Linux 5.2 To Enable GCC 9's Live-Patching Option, Affecting Performance In Select Cases

GCC 9 introduces the -flive-patching option that controls what optimizations are used in trying to ensure they don't mess up (or yield unsafe behavior) if the binary is to potentially see live-patching for the applying of security updates against the running kernel without the need for a reboot. This is relevant for the likes of kGraft, Ksplice, and Kpatch in helping to ensure the GCC compiler doesn't fudge their live-patching work.
With GCC 9.1.0 being released in late April or early May, the Linux 5.2 kernel will be enabling -flive-patching by default when it's built by a supported compiler and when CONFIG_LIVEPATCH is enabled - it's on by default for most Linux distribution kernels.

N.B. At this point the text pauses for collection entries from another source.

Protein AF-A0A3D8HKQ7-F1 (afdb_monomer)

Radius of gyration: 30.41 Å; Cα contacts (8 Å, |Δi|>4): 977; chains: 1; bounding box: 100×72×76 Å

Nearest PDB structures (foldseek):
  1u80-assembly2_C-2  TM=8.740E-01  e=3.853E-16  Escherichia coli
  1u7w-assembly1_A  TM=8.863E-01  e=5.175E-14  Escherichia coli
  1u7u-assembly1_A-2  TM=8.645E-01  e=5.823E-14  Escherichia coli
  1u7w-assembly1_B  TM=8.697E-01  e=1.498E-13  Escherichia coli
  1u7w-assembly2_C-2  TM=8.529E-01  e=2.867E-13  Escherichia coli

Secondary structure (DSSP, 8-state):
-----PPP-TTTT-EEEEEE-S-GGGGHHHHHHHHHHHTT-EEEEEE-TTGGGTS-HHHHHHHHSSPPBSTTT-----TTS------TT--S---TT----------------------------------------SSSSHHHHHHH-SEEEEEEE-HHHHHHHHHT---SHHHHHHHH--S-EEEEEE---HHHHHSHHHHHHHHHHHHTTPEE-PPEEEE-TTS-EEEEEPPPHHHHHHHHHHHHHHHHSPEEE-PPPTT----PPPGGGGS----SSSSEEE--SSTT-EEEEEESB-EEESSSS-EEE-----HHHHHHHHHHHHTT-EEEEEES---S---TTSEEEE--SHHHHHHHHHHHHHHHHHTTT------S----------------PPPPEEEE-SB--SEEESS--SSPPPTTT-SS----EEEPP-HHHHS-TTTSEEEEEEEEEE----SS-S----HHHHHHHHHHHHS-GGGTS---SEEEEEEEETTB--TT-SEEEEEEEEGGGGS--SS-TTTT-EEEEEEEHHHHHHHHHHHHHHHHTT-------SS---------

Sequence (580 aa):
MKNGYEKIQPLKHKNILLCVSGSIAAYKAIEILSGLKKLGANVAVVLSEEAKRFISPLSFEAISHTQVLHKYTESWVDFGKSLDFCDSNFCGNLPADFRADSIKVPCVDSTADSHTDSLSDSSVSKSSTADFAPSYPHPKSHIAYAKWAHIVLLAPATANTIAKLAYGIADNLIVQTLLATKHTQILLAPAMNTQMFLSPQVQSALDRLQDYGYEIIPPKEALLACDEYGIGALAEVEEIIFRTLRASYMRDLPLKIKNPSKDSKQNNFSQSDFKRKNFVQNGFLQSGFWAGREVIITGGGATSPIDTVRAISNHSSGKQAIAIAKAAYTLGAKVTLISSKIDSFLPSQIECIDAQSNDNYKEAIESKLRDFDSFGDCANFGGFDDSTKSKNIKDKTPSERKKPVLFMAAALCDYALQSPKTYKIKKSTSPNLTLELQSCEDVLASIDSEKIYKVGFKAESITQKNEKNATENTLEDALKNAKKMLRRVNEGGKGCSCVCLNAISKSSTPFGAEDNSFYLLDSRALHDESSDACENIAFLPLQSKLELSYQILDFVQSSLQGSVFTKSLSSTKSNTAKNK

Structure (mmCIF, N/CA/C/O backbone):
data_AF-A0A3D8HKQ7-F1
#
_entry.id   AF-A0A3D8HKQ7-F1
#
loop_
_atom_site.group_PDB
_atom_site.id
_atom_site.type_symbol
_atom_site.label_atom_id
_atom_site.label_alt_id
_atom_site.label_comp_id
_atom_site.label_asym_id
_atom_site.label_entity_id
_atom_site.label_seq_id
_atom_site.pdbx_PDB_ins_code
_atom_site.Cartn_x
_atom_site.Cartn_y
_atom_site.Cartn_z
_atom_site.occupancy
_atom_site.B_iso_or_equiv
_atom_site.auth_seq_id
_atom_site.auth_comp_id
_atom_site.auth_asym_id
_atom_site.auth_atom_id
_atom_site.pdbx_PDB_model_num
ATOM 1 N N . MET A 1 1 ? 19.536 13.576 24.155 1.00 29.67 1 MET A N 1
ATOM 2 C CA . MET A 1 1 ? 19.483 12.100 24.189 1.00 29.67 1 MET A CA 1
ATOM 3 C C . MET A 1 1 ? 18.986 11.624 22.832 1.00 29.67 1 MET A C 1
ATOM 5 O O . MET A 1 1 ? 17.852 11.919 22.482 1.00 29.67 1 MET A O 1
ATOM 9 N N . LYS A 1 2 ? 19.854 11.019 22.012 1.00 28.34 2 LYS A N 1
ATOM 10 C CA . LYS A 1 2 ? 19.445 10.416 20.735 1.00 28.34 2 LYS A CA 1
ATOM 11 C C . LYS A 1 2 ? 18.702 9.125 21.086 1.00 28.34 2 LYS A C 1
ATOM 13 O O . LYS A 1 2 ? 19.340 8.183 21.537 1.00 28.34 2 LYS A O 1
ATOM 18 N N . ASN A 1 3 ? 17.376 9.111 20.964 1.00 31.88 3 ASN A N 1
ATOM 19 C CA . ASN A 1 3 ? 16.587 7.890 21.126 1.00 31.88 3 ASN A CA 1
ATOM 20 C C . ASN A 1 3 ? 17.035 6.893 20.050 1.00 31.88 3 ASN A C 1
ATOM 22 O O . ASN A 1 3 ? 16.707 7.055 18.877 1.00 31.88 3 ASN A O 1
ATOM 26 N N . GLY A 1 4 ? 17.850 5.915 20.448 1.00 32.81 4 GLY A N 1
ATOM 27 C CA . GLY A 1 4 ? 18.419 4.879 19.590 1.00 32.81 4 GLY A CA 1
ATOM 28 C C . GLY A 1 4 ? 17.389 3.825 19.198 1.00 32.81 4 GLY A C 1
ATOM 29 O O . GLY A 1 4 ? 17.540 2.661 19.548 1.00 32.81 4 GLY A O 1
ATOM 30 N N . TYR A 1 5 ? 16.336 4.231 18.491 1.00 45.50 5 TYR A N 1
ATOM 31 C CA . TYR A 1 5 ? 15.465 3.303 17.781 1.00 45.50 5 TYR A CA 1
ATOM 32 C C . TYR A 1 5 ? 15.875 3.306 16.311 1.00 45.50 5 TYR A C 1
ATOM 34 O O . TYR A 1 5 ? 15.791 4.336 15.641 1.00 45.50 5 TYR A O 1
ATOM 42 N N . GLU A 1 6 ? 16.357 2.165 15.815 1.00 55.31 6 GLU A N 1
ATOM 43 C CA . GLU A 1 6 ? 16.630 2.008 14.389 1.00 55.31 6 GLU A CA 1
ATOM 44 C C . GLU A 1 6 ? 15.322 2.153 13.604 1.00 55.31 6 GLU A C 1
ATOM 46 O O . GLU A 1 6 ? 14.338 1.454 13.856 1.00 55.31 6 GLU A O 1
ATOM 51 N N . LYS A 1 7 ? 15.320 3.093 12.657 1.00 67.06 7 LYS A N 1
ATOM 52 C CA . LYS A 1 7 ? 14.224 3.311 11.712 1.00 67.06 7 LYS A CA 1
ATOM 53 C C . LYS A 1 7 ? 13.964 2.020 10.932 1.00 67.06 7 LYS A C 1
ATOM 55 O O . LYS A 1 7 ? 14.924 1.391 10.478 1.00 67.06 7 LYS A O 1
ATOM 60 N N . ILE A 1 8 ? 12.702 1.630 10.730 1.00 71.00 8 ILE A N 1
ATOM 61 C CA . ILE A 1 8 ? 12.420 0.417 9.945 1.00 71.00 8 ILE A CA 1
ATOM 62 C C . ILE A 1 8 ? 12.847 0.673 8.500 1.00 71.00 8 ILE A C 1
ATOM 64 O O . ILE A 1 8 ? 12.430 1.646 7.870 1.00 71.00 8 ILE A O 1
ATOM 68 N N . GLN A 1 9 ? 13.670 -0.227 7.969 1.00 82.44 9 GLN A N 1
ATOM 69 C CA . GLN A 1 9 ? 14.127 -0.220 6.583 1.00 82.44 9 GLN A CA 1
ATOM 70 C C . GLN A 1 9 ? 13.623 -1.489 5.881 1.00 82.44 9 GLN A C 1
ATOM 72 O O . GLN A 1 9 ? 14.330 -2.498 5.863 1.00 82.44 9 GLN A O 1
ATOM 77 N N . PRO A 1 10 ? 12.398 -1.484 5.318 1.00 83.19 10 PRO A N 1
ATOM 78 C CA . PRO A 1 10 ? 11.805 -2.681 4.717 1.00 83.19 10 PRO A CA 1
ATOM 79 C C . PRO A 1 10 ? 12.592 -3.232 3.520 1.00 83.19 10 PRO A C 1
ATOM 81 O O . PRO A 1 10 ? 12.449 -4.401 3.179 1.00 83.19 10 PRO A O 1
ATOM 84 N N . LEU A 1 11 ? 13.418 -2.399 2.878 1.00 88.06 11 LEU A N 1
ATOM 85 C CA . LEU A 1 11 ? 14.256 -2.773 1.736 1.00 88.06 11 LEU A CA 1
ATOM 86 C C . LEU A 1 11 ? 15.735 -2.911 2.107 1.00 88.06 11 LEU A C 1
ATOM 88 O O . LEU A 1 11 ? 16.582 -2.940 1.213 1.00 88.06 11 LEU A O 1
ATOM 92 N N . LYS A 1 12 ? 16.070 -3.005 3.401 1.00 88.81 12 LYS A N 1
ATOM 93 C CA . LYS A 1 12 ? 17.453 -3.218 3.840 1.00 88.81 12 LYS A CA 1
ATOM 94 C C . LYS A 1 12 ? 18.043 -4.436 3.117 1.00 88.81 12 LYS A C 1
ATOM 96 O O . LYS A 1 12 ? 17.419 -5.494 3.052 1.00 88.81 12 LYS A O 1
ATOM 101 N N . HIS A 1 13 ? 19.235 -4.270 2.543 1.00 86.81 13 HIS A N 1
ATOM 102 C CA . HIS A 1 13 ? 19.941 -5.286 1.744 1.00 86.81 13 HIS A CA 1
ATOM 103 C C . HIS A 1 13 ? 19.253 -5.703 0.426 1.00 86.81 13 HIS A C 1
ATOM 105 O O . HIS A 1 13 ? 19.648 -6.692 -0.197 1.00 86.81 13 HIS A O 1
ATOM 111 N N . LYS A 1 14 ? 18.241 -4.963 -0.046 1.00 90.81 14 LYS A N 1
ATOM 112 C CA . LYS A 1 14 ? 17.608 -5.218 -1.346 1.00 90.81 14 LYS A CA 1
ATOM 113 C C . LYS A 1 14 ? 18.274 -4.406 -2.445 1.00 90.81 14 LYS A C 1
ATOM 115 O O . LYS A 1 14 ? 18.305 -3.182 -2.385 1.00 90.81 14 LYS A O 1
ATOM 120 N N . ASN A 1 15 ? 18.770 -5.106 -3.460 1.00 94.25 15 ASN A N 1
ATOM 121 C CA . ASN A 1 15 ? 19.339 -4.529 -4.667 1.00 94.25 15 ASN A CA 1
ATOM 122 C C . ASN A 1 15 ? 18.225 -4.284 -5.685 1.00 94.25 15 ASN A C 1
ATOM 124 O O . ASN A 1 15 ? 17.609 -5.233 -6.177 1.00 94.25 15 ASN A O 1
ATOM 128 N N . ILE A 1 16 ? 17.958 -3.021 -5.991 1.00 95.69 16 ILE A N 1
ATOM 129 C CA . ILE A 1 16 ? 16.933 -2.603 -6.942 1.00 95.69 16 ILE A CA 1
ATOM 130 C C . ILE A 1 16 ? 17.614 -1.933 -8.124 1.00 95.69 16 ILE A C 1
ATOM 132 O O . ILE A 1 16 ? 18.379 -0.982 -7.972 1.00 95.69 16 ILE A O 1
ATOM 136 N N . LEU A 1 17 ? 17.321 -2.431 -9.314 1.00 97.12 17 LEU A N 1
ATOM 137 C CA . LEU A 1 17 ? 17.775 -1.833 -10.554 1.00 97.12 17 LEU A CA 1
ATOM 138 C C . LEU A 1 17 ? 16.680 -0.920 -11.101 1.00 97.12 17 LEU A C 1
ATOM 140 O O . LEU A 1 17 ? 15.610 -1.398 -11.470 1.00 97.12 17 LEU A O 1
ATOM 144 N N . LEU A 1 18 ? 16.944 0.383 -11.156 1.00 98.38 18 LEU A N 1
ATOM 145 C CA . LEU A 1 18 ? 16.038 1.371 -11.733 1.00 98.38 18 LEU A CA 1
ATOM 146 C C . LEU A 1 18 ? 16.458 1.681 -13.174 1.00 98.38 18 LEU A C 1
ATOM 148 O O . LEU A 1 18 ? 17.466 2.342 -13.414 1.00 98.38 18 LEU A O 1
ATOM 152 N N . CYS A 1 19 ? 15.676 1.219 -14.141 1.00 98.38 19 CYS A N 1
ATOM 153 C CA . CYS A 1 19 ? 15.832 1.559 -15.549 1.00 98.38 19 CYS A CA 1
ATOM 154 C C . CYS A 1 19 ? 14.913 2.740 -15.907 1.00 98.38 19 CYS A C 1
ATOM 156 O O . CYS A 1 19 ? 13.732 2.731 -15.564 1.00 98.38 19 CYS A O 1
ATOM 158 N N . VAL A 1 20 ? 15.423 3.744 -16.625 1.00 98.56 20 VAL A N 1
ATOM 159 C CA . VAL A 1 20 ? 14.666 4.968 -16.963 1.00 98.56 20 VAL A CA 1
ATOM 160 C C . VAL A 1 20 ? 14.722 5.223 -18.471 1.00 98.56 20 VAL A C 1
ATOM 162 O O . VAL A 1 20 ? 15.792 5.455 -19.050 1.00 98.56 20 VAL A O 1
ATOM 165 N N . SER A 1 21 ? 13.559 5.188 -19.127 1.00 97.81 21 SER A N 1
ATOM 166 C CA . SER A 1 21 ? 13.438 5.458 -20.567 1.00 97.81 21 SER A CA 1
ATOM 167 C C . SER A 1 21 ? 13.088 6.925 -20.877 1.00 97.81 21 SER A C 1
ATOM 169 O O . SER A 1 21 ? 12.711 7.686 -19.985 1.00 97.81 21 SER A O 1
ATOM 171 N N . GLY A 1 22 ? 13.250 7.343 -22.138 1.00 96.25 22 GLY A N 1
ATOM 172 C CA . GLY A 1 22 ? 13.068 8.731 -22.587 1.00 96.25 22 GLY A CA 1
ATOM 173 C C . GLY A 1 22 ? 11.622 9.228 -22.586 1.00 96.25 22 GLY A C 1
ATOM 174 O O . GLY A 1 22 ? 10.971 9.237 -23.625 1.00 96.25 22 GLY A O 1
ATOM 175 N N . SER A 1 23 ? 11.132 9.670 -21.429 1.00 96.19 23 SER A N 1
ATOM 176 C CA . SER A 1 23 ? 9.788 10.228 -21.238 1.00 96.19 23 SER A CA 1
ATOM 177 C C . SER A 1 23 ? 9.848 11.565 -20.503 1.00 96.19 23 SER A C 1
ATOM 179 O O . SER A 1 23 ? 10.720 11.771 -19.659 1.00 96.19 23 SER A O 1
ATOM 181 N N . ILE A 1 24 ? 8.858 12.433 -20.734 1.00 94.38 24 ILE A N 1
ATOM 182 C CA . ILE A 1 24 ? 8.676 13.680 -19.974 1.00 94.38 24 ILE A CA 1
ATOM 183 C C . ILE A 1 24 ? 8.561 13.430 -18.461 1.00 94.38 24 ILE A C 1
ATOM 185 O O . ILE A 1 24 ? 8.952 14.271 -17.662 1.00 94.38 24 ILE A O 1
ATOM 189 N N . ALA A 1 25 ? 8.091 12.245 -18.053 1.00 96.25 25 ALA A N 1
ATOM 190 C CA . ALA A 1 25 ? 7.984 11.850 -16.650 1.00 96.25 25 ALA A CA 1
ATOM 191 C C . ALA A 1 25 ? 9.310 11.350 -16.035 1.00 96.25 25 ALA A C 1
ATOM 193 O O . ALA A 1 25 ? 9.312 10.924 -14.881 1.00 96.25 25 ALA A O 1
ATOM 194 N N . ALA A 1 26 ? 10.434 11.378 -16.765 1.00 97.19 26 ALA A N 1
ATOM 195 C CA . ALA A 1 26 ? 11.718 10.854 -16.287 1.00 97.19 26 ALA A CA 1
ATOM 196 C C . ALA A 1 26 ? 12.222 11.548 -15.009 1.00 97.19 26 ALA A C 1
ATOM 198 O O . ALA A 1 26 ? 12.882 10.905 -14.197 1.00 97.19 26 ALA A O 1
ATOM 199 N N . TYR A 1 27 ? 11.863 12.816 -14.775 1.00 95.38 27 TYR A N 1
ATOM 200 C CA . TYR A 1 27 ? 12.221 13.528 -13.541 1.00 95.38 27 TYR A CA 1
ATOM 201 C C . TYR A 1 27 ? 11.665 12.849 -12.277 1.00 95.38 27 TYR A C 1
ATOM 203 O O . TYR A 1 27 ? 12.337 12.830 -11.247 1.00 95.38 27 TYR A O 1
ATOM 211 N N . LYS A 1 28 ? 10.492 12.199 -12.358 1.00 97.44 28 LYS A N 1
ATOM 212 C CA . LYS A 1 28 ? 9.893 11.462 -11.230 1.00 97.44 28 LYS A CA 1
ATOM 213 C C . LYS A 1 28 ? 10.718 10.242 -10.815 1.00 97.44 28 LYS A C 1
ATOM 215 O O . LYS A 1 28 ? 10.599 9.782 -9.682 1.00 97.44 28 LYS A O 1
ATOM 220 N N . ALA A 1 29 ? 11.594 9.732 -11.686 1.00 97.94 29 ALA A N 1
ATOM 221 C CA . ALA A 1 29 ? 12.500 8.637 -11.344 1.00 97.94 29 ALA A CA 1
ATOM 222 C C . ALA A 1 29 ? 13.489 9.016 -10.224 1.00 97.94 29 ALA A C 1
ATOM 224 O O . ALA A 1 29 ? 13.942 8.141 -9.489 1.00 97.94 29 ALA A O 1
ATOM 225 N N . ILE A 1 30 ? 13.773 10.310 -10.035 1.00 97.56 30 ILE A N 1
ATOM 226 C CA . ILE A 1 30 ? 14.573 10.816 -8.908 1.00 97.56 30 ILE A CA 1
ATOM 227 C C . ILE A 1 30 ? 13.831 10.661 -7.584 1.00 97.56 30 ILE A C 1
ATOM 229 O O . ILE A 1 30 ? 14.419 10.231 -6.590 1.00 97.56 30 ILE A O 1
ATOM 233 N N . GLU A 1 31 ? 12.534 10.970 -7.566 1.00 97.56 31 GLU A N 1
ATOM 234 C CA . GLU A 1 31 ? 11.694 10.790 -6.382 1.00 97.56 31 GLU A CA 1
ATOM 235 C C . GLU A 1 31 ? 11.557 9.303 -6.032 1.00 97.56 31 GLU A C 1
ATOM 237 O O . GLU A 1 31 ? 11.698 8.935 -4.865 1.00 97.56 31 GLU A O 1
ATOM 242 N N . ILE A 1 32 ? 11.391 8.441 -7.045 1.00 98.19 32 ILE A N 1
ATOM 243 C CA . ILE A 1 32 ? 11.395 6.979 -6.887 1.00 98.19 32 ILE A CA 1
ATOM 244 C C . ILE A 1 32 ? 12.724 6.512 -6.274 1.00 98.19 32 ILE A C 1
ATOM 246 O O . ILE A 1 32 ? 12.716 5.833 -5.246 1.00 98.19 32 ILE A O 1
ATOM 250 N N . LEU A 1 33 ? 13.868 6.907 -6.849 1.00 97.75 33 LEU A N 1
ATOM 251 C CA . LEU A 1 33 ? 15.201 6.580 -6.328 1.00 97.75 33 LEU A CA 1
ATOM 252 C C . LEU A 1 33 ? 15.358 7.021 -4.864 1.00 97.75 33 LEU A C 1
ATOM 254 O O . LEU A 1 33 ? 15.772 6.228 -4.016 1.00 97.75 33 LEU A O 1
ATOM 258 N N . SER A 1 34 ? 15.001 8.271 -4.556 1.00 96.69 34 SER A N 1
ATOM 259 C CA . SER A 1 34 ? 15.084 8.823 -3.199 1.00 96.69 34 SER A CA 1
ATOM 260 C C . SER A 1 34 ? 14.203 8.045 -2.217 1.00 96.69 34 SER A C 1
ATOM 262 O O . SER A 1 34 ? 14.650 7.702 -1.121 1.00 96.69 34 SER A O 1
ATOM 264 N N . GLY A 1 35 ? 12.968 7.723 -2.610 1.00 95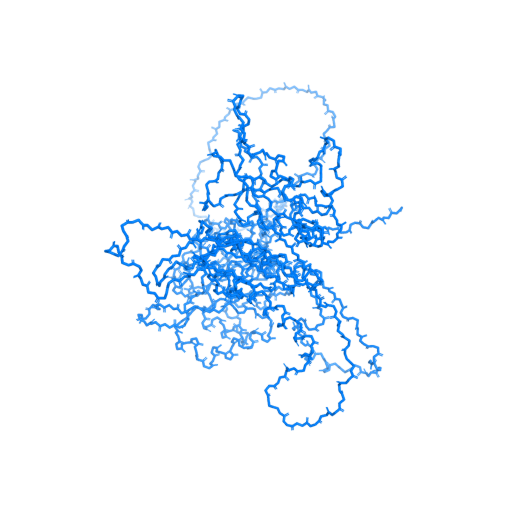.38 35 GLY A N 1
ATOM 265 C CA . GLY A 1 35 ? 12.029 6.948 -1.803 1.00 95.38 35 GLY A CA 1
ATOM 266 C C . GLY A 1 35 ? 12.536 5.538 -1.494 1.00 95.38 35 GLY A C 1
ATOM 267 O O . GLY A 1 35 ? 12.534 5.128 -0.334 1.00 95.38 35 GLY A O 1
ATOM 268 N N . LEU A 1 36 ? 13.053 4.825 -2.499 1.00 95.69 36 LEU A N 1
ATOM 269 C CA . LEU A 1 36 ? 13.625 3.486 -2.321 1.00 95.69 36 LEU A CA 1
ATOM 270 C C . LEU A 1 36 ? 14.865 3.503 -1.409 1.00 95.69 36 LEU A C 1
ATOM 272 O O . LEU A 1 36 ? 14.979 2.662 -0.515 1.00 95.69 36 LEU A O 1
ATOM 276 N N . LYS A 1 37 ? 15.760 4.493 -1.558 1.00 93.38 37 LYS A N 1
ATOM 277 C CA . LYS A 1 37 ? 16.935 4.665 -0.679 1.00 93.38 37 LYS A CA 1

Miroslav Benes of SUSE who added the change, which is currently in the livepatching-next tree ahead of the Linux 5.2 merge window, does note that in select cases there can be performance hits as a result of this live-patching option controlling the compiler's optimization heuristics.
Miroslav noted, "Performance impact of the option was measured on three different Intel machines - two bigger NUMA boxes and one smaller UMA box. Kernel intensive (IO, scheduling, networking) benchmarks were selected, plus a set of HPC workloads from NAS Parallel Benchmark. The tests were done on upstream kernel 5.0-rc8 with openSUSE Leap 15.0 userspace. ..The majority of the tests is unaffected. The only significant exception is the scheduler section which suffers 1-3% degradation."